How to complete this task
Retype the following data exactly, but leave its pictures out.

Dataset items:

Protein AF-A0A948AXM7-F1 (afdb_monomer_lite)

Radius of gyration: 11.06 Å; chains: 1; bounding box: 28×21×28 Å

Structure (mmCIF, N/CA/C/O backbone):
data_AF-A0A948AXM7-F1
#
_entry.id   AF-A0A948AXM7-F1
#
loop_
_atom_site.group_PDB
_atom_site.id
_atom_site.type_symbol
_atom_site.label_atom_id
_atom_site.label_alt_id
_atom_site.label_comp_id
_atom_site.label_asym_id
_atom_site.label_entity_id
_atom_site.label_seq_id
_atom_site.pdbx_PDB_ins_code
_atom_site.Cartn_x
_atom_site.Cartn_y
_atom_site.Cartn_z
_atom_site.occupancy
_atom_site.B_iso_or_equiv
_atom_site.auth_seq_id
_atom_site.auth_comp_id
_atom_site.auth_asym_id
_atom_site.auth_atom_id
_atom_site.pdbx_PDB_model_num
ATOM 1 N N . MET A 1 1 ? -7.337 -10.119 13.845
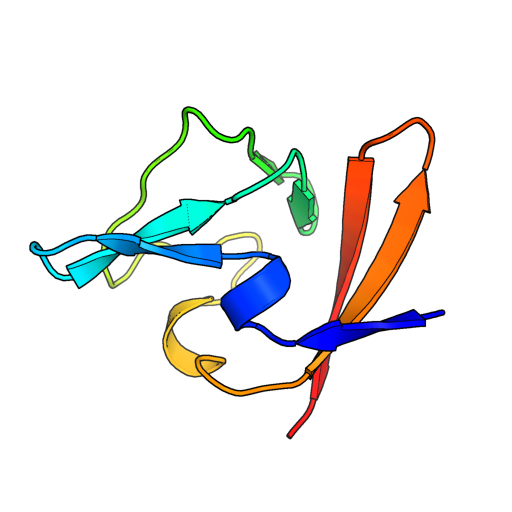 1.00 75.50 1 MET A N 1
ATOM 2 C CA . MET A 1 1 ? -6.263 -9.773 12.887 1.00 75.50 1 MET A CA 1
ATOM 3 C C . MET A 1 1 ? -6.095 -10.908 11.905 1.00 75.50 1 MET A C 1
ATOM 5 O O . MET A 1 1 ? -5.962 -12.046 12.341 1.00 75.50 1 MET A O 1
ATOM 9 N N . GLN A 1 2 ? -6.112 -10.593 10.614 1.00 90.19 2 GLN A N 1
ATOM 10 C CA . GLN A 1 2 ? -5.930 -11.564 9.539 1.00 90.19 2 GLN A CA 1
ATOM 11 C C . GLN A 1 2 ? -4.565 -11.362 8.873 1.00 90.19 2 GLN A C 1
ATOM 13 O O . GLN A 1 2 ? -4.023 -10.253 8.873 1.00 90.19 2 GLN A O 1
ATOM 18 N N . ARG A 1 3 ? -4.002 -12.456 8.353 1.00 92.81 3 ARG A N 1
ATOM 19 C CA . ARG A 1 3 ? -2.754 -12.477 7.588 1.00 92.81 3 ARG A CA 1
ATOM 20 C C . ARG A 1 3 ? -3.067 -12.446 6.101 1.00 92.81 3 ARG A C 1
ATOM 22 O O . ARG A 1 3 ? -3.937 -13.187 5.649 1.00 92.81 3 ARG A O 1
ATOM 29 N N . TYR A 1 4 ? -2.356 -11.598 5.377 1.00 93.31 4 TYR A N 1
ATOM 30 C CA . TYR A 1 4 ? -2.454 -11.457 3.931 1.00 93.31 4 TYR A CA 1
ATOM 31 C C . TYR A 1 4 ? -1.067 -11.599 3.330 1.00 93.31 4 TYR A C 1
ATOM 33 O O . TYR A 1 4 ? -0.113 -11.040 3.874 1.00 93.31 4 TYR A O 1
ATOM 41 N N . ASN A 1 5 ? -0.951 -12.284 2.196 1.00 92.56 5 ASN A N 1
ATOM 42 C CA . ASN A 1 5 ? 0.319 -12.301 1.493 1.00 92.56 5 ASN A CA 1
ATOM 43 C C . ASN A 1 5 ? 0.611 -10.903 0.932 1.00 92.56 5 ASN A C 1
ATOM 45 O O . ASN A 1 5 ? -0.295 -10.218 0.447 1.00 92.56 5 ASN A O 1
ATOM 49 N N . PHE A 1 6 ? 1.878 -10.485 0.938 1.00 92.62 6 PHE A N 1
ATOM 50 C CA . PHE A 1 6 ? 2.285 -9.220 0.325 1.00 92.62 6 PHE A CA 1
ATOM 51 C C . PHE A 1 6 ? 1.748 -9.052 -1.102 1.00 92.62 6 PHE A C 1
ATOM 53 O O . PHE A 1 6 ? 1.225 -7.994 -1.455 1.00 92.62 6 PHE A O 1
ATOM 60 N N . ASN A 1 7 ? 1.825 -10.116 -1.905 1.00 92.62 7 ASN A N 1
ATOM 61 C CA . ASN A 1 7 ? 1.409 -10.097 -3.301 1.00 92.62 7 ASN A CA 1
ATOM 62 C C . ASN A 1 7 ? -0.115 -10.056 -3.472 1.00 92.62 7 ASN A C 1
ATOM 64 O O . ASN A 1 7 ? -0.576 -9.759 -4.571 1.00 92.62 7 ASN A O 1
ATOM 68 N N . ASP A 1 8 ? -0.913 -10.310 -2.434 1.00 92.44 8 ASP A N 1
ATOM 69 C CA . ASP A 1 8 ? -2.370 -10.125 -2.491 1.00 92.44 8 ASP A CA 1
ATOM 70 C C . ASP A 1 8 ? -2.751 -8.653 -2.322 1.00 92.44 8 ASP A C 1
ATOM 72 O O . ASP A 1 8 ? -3.764 -8.194 -2.851 1.00 92.44 8 ASP A O 1
ATOM 76 N N . ILE A 1 9 ? -1.915 -7.895 -1.609 1.00 93.69 9 ILE A N 1
ATOM 77 C CA . ILE A 1 9 ? -2.170 -6.493 -1.276 1.00 93.69 9 ILE A CA 1
ATOM 78 C C . ILE A 1 9 ? -1.479 -5.551 -2.252 1.00 93.69 9 ILE A C 1
ATOM 80 O O . ILE A 1 9 ? -2.042 -4.514 -2.600 1.00 93.69 9 ILE A O 1
ATOM 84 N N . PHE A 1 10 ? -0.295 -5.915 -2.733 1.00 93.75 10 PHE A N 1
ATOM 85 C CA . PHE A 1 10 ? 0.513 -5.096 -3.624 1.00 93.75 10 PHE A CA 1
ATOM 86 C C . PHE A 1 10 ? 0.801 -5.818 -4.936 1.00 93.75 10 PHE A C 1
ATOM 88 O O . PHE A 1 10 ? 0.965 -7.035 -5.000 1.00 93.75 10 PHE A O 1
ATOM 95 N N . ARG A 1 11 ? 0.874 -5.040 -6.011 1.00 94.31 11 ARG A N 1
ATOM 96 C CA . ARG A 1 11 ? 1.415 -5.452 -7.301 1.00 94.31 11 ARG A CA 1
ATOM 97 C C . ARG A 1 11 ? 2.709 -4.692 -7.542 1.00 94.31 11 ARG A C 1
ATOM 99 O O . ARG A 1 11 ? 2.724 -3.470 -7.434 1.00 94.31 11 ARG A O 1
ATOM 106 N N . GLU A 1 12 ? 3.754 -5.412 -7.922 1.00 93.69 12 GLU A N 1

Exercise answer
Protein AF-A0A948AXM7-F1 (afdb_monomer_lite)

Radius of gyration: 11.06 Å; chains: 1; bounding box: 28×21×28 Å

Structure (mmCIF, N/CA/C/O backbone):
data_AF-A0A948AXM7-F1
#
_entry.id   AF-A0A948AXM7-F1
#
loop_
_atom_site.group_PDB
_atom_site.id
_atom_site.type_symbol
_atom_site.label_atom_id
_atom_site.label_alt_id
_atom_site.label_comp_id
_atom_site.label_asym_id
_atom_site.label_entity_id
_atom_site.label_seq_id
_atom_site.pdbx_PDB_ins_code
_atom_site.Cartn_x
_atom_site.Cartn_y
_atom_site.Cartn_z
_atom_site.occupancy
_atom_site.B_iso_or_equiv
_atom_site.auth_seq_id
_atom_site.auth_comp_id
_atom_site.auth_asym_id
_atom_site.auth_atom_id
_atom_site.pdbx_PDB_model_num
ATOM 1 N N . MET A 1 1 ? -7.337 -10.119 13.845
 1.00 75.50 1 MET A N 1
ATOM 2 C CA . MET A 1 1 ? -6.263 -9.773 12.887 1.00 75.50 1 MET A CA 1
ATOM 3 C C . MET A 1 1 ? -6.095 -10.908 11.905 1.00 75.50 1 MET A C 1
ATOM 5 O O . MET A 1 1 ? -5.962 -12.046 12.341 1.00 75.50 1 MET A O 1
ATOM 9 N N . GLN A 1 2 ? -6.112 -10.593 10.614 1.00 90.19 2 GLN A N 1
ATOM 10 C CA . GLN A 1 2 ? -5.930 -11.564 9.539 1.00 90.19 2 GLN A CA 1
ATOM 11 C C . GLN A 1 2 ? -4.565 -11.362 8.873 1.00 90.19 2 GLN A C 1
ATOM 13 O O . GLN A 1 2 ? -4.023 -10.253 8.873 1.00 90.19 2 GLN A O 1
ATOM 18 N N . ARG A 1 3 ? -4.002 -12.456 8.353 1.00 92.81 3 ARG A N 1
ATOM 19 C CA . ARG A 1 3 ? -2.754 -12.477 7.588 1.00 92.81 3 ARG A CA 1
ATOM 20 C C . ARG A 1 3 ? -3.067 -12.446 6.101 1.00 92.81 3 ARG A C 1
ATOM 22 O O . ARG A 1 3 ? -3.937 -13.187 5.649 1.00 92.81 3 ARG A O 1
ATOM 29 N N . TYR A 1 4 ? -2.356 -11.598 5.377 1.00 93.31 4 TYR A N 1
ATOM 30 C CA . TYR A 1 4 ? -2.454 -11.457 3.931 1.00 93.31 4 TYR A CA 1
ATOM 31 C C . TYR A 1 4 ? -1.067 -11.599 3.330 1.00 93.31 4 TYR A C 1
ATOM 33 O O . TYR A 1 4 ? -0.113 -11.040 3.874 1.00 93.31 4 TYR A O 1
ATOM 41 N N . ASN A 1 5 ? -0.951 -12.284 2.196 1.00 92.56 5 ASN A N 1
ATOM 42 C CA . ASN A 1 5 ? 0.319 -12.301 1.493 1.00 92.56 5 ASN A CA 1
ATOM 43 C C . ASN A 1 5 ? 0.611 -10.903 0.932 1.00 92.56 5 ASN A C 1
ATOM 45 O O . ASN A 1 5 ? -0.295 -10.218 0.447 1.00 92.56 5 ASN A O 1
ATOM 49 N N . PHE A 1 6 ? 1.878 -10.485 0.938 1.00 92.62 6 PHE A N 1
ATOM 50 C CA . PHE A 1 6 ? 2.285 -9.220 0.325 1.00 92.62 6 PHE A CA 1
ATOM 51 C C . PHE A 1 6 ? 1.748 -9.052 -1.102 1.00 92.62 6 PHE A C 1
ATOM 53 O O . PHE A 1 6 ? 1.225 -7.994 -1.455 1.00 92.62 6 PHE A O 1
ATOM 60 N N . ASN A 1 7 ? 1.825 -10.116 -1.905 1.00 92.62 7 ASN A N 1
ATOM 61 C CA . ASN A 1 7 ? 1.409 -10.097 -3.301 1.00 92.62 7 ASN A CA 1
ATOM 62 C C . ASN A 1 7 ? -0.115 -10.056 -3.472 1.00 92.62 7 ASN A C 1
ATOM 64 O O . ASN A 1 7 ? -0.576 -9.759 -4.571 1.00 92.62 7 ASN A O 1
ATOM 68 N N . ASP A 1 8 ? -0.913 -10.310 -2.434 1.00 92.44 8 ASP A N 1
ATOM 69 C CA . ASP A 1 8 ? -2.370 -10.125 -2.491 1.00 92.44 8 ASP A CA 1
ATOM 70 C C . ASP A 1 8 ? -2.751 -8.653 -2.322 1.00 92.44 8 ASP A C 1
ATOM 72 O O . ASP A 1 8 ? -3.764 -8.194 -2.851 1.00 92.44 8 ASP A O 1
ATOM 76 N N . ILE A 1 9 ? -1.915 -7.895 -1.609 1.00 93.69 9 ILE A N 1
ATOM 77 C CA . ILE A 1 9 ? -2.170 -6.493 -1.276 1.00 93.69 9 ILE A CA 1
ATOM 78 C C . ILE A 1 9 ? -1.479 -5.551 -2.252 1.00 93.69 9 ILE A C 1
ATOM 80 O O . ILE A 1 9 ? -2.042 -4.514 -2.600 1.00 93.69 9 ILE A O 1
ATOM 84 N N . PHE A 1 10 ? -0.295 -5.915 -2.733 1.00 93.75 10 PHE A N 1
ATOM 85 C CA . PHE A 1 10 ? 0.513 -5.096 -3.624 1.00 93.75 10 PHE A CA 1
ATOM 86 C C . PHE A 1 10 ? 0.801 -5.818 -4.936 1.00 93.75 10 PHE A C 1
ATOM 88 O O . PHE A 1 10 ? 0.965 -7.035 -5.000 1.00 93.75 10 PHE A O 1
ATOM 95 N N . ARG A 1 11 ? 0.874 -5.040 -6.011 1.00 94.31 11 ARG A N 1
ATOM 96 C CA . ARG A 1 11 ? 1.415 -5.452 -7.301 1.00 94.31 11 ARG A CA 1
ATOM 97 C C . ARG A 1 11 ? 2.709 -4.692 -7.542 1.00 94.31 11 ARG A C 1
ATOM 99 O O . ARG A 1 11 ? 2.724 -3.470 -7.434 1.00 94.31 11 ARG A O 1
ATOM 106 N N . GLU A 1 12 ? 3.754 -5.412 -7.922 1.00 93.69 12 GLU A N 1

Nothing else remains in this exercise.